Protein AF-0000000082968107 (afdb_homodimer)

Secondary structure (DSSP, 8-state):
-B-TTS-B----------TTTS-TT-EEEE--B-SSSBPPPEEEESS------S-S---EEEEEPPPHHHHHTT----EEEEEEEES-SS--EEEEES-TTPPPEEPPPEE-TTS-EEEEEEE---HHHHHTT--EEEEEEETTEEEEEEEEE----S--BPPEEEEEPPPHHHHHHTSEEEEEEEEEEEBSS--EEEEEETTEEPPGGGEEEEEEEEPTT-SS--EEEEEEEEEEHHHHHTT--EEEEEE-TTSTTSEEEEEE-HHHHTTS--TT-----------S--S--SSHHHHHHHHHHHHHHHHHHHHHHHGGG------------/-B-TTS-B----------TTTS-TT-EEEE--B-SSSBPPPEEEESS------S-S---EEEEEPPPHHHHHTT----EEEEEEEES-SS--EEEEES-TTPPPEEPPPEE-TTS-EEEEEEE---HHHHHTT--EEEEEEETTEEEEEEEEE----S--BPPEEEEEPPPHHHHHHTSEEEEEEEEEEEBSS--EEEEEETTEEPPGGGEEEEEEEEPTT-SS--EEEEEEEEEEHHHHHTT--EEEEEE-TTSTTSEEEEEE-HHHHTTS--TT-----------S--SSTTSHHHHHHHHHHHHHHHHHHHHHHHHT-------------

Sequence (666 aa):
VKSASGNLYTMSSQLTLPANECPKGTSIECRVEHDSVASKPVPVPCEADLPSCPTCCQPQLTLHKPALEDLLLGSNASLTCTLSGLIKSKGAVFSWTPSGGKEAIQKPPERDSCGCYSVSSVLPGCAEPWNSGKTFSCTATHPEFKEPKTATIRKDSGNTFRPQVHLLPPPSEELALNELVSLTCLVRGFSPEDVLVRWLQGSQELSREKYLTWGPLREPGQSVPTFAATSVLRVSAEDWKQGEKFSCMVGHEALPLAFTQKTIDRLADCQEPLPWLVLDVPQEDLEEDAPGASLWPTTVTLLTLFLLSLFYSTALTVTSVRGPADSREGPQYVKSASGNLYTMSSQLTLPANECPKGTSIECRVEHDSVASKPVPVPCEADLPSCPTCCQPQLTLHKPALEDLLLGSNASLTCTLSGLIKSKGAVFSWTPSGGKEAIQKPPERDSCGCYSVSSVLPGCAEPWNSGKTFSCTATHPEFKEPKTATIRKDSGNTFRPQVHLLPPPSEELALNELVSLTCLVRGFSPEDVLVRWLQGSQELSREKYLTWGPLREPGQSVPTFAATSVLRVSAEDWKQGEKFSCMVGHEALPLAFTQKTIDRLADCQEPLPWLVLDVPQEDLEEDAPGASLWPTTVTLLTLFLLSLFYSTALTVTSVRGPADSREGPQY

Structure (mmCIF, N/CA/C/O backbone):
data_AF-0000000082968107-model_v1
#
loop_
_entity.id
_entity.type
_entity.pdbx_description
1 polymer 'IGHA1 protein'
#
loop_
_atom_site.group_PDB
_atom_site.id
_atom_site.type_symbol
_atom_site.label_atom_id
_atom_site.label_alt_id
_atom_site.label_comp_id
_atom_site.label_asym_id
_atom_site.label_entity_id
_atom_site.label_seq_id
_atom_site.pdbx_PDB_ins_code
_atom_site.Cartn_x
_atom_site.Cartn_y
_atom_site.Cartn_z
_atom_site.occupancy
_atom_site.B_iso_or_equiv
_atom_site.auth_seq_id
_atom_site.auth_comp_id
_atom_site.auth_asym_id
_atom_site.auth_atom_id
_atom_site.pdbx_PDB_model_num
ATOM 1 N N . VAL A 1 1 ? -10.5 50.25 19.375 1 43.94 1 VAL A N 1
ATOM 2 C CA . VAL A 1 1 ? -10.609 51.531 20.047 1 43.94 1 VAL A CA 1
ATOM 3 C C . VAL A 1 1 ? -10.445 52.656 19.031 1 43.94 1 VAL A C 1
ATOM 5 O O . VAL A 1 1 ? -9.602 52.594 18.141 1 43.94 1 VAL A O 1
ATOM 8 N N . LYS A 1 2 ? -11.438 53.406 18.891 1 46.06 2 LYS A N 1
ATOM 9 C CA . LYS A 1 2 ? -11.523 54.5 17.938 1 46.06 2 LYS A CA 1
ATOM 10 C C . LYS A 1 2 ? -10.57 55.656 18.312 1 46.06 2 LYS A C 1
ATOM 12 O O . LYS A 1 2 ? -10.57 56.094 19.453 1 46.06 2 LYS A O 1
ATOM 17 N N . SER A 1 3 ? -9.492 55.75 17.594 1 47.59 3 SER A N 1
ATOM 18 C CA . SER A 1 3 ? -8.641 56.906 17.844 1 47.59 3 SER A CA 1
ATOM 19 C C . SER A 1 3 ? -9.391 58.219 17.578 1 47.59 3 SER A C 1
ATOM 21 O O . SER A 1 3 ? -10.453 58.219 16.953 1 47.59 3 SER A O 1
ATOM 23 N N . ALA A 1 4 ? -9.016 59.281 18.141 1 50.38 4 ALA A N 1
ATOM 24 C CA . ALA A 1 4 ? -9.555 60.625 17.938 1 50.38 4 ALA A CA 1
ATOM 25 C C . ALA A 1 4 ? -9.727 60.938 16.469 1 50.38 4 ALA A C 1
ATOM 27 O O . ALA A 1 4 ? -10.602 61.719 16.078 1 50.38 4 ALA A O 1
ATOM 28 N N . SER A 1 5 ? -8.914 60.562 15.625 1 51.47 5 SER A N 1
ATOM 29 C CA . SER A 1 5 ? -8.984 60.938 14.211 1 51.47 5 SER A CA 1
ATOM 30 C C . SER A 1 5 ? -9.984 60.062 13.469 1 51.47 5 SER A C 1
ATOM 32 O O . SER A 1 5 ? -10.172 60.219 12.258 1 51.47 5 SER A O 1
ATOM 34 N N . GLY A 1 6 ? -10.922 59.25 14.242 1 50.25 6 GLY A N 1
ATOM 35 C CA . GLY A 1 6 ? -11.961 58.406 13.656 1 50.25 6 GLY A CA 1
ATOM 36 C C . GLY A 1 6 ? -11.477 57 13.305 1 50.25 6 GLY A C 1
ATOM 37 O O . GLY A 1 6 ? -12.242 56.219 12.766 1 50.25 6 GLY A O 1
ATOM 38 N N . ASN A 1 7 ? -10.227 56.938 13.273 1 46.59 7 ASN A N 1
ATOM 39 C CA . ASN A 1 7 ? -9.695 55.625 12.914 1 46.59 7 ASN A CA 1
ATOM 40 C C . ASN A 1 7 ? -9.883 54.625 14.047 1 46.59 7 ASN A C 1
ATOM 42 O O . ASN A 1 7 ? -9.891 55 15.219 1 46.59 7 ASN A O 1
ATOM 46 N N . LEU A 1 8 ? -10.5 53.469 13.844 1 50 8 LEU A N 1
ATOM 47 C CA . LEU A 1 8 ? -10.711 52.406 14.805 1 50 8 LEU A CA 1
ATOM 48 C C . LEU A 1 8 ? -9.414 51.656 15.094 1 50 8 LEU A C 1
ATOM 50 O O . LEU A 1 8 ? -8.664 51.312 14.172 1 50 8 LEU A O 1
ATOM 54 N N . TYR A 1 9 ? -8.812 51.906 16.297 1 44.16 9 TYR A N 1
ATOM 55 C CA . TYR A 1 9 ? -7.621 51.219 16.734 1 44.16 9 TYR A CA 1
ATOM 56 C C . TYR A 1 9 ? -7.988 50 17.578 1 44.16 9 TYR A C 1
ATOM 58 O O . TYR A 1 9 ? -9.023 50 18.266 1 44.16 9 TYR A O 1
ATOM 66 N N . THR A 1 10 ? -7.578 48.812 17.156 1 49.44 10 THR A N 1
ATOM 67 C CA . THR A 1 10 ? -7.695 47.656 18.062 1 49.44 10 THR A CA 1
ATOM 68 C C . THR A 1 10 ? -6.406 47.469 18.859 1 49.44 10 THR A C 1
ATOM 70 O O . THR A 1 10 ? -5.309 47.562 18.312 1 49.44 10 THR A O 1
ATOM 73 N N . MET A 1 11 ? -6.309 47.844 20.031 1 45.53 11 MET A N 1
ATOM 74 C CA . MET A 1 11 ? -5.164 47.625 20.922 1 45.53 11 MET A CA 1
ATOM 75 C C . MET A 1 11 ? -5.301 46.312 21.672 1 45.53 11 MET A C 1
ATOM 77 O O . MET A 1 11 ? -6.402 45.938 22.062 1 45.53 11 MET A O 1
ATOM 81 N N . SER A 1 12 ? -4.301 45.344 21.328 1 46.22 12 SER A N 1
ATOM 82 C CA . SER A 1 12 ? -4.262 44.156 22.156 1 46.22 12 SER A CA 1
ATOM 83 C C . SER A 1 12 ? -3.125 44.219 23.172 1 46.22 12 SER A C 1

· · ·

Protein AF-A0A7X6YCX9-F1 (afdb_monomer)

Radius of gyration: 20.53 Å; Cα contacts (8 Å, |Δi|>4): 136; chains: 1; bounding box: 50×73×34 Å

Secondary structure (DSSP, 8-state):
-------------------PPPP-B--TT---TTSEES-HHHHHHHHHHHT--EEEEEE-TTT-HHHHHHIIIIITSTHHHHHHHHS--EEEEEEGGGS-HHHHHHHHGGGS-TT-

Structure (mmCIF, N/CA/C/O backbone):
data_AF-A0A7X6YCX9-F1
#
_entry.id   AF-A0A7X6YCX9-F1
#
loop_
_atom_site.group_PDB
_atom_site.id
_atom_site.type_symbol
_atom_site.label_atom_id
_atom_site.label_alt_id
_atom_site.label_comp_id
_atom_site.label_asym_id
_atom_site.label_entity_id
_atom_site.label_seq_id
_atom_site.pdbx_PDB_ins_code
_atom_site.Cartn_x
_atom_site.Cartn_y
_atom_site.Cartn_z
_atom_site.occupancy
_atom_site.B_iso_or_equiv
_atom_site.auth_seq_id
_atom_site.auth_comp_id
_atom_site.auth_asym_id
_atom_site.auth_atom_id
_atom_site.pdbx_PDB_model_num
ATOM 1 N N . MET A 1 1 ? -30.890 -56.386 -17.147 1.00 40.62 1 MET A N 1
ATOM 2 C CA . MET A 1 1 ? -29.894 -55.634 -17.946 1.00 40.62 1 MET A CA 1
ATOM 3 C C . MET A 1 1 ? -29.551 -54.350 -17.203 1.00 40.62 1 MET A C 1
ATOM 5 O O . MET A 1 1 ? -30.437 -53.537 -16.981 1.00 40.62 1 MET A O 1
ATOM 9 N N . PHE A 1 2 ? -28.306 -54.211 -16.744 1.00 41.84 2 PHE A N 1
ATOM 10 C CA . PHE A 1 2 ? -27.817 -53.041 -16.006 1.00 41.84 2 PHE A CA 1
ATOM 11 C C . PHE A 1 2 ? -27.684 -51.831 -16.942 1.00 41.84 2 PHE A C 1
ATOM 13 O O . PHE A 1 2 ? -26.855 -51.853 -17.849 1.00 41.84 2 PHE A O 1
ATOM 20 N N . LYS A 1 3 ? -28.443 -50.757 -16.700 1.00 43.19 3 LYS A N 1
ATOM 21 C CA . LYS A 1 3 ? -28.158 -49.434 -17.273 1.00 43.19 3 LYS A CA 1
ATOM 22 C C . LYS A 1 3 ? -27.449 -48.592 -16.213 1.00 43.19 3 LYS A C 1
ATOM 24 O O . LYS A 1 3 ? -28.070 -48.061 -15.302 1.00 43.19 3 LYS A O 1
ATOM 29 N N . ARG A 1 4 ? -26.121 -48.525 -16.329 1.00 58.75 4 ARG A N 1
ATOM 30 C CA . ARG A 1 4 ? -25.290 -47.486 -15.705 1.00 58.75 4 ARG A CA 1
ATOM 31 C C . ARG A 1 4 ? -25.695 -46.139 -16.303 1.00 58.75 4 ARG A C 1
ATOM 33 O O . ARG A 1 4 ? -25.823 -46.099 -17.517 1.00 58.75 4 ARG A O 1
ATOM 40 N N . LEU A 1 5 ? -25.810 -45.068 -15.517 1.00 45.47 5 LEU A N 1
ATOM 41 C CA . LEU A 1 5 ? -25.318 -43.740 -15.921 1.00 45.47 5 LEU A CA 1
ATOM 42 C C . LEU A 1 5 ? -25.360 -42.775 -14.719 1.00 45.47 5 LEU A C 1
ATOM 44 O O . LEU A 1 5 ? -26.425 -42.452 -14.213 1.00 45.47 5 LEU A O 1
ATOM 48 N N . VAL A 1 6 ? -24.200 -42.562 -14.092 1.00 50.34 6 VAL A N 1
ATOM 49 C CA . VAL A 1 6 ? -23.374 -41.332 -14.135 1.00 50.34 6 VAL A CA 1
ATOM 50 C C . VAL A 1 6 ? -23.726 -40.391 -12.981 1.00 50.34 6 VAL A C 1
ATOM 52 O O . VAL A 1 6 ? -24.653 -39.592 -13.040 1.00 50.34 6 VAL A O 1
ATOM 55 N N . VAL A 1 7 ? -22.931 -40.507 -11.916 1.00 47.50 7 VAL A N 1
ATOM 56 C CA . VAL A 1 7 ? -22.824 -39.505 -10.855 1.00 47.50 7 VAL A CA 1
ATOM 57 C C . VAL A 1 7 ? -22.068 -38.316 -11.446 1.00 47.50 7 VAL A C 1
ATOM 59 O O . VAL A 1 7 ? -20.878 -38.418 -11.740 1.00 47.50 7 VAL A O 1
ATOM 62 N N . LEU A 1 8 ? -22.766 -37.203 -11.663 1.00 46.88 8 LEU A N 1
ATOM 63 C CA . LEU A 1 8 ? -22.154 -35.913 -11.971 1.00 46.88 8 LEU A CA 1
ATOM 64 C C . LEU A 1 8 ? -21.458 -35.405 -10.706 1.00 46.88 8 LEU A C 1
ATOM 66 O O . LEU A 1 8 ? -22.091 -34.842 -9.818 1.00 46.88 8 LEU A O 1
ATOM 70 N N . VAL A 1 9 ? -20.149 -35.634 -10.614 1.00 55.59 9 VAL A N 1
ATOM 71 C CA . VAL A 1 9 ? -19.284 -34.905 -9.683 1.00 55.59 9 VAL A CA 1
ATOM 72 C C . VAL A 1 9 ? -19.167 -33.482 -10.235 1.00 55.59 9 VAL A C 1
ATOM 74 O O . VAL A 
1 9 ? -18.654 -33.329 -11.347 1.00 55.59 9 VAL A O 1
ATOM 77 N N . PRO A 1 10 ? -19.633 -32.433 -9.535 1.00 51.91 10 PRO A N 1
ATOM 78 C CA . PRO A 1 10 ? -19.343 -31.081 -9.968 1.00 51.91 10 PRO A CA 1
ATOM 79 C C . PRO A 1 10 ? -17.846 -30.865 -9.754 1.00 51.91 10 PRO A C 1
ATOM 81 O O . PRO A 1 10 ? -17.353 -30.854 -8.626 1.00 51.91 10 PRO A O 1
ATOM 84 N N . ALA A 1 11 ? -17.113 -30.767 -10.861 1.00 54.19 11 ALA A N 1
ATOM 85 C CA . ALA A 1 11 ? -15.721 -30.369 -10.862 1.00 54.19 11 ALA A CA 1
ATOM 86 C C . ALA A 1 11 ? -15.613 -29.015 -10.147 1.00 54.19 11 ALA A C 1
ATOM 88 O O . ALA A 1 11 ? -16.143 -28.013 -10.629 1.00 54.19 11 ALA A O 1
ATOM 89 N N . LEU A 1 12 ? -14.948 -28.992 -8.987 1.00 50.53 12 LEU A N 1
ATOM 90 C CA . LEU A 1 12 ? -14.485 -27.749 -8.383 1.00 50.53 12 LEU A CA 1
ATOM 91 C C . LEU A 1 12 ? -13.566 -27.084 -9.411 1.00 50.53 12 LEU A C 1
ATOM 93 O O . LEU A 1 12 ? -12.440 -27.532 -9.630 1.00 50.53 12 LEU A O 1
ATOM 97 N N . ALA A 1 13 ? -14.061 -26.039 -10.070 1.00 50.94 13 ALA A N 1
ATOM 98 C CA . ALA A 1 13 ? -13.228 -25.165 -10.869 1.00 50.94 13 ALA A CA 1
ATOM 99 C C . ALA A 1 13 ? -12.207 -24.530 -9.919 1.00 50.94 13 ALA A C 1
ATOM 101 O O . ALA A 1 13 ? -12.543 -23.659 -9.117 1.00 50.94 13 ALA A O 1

· · ·

:: About this task ::
Give again, word for word, every line of the listing above from the one with "ATOM 97 N N" to the one with "ATOM 101 O O", both inclusive, and nothing beyond them.

:: Reply ::
ATOM 97 N N . ALA A 1 13 ? -14.061 -26.039 -10.070 1.00 50.94 13 ALA A N 1
ATOM 98 C CA . ALA A 1 13 ? -13.228 -25.165 -10.869 1.00 50.94 13 ALA A CA 1
ATOM 99 C C . ALA A 1 13 ? -12.207 -24.530 -9.919 1.00 50.94 13 ALA A C 1
ATOM 101 O O . ALA A 1 13 ? -12.543 -23.659 -9.117 1.00 50.94 13 ALA A O 1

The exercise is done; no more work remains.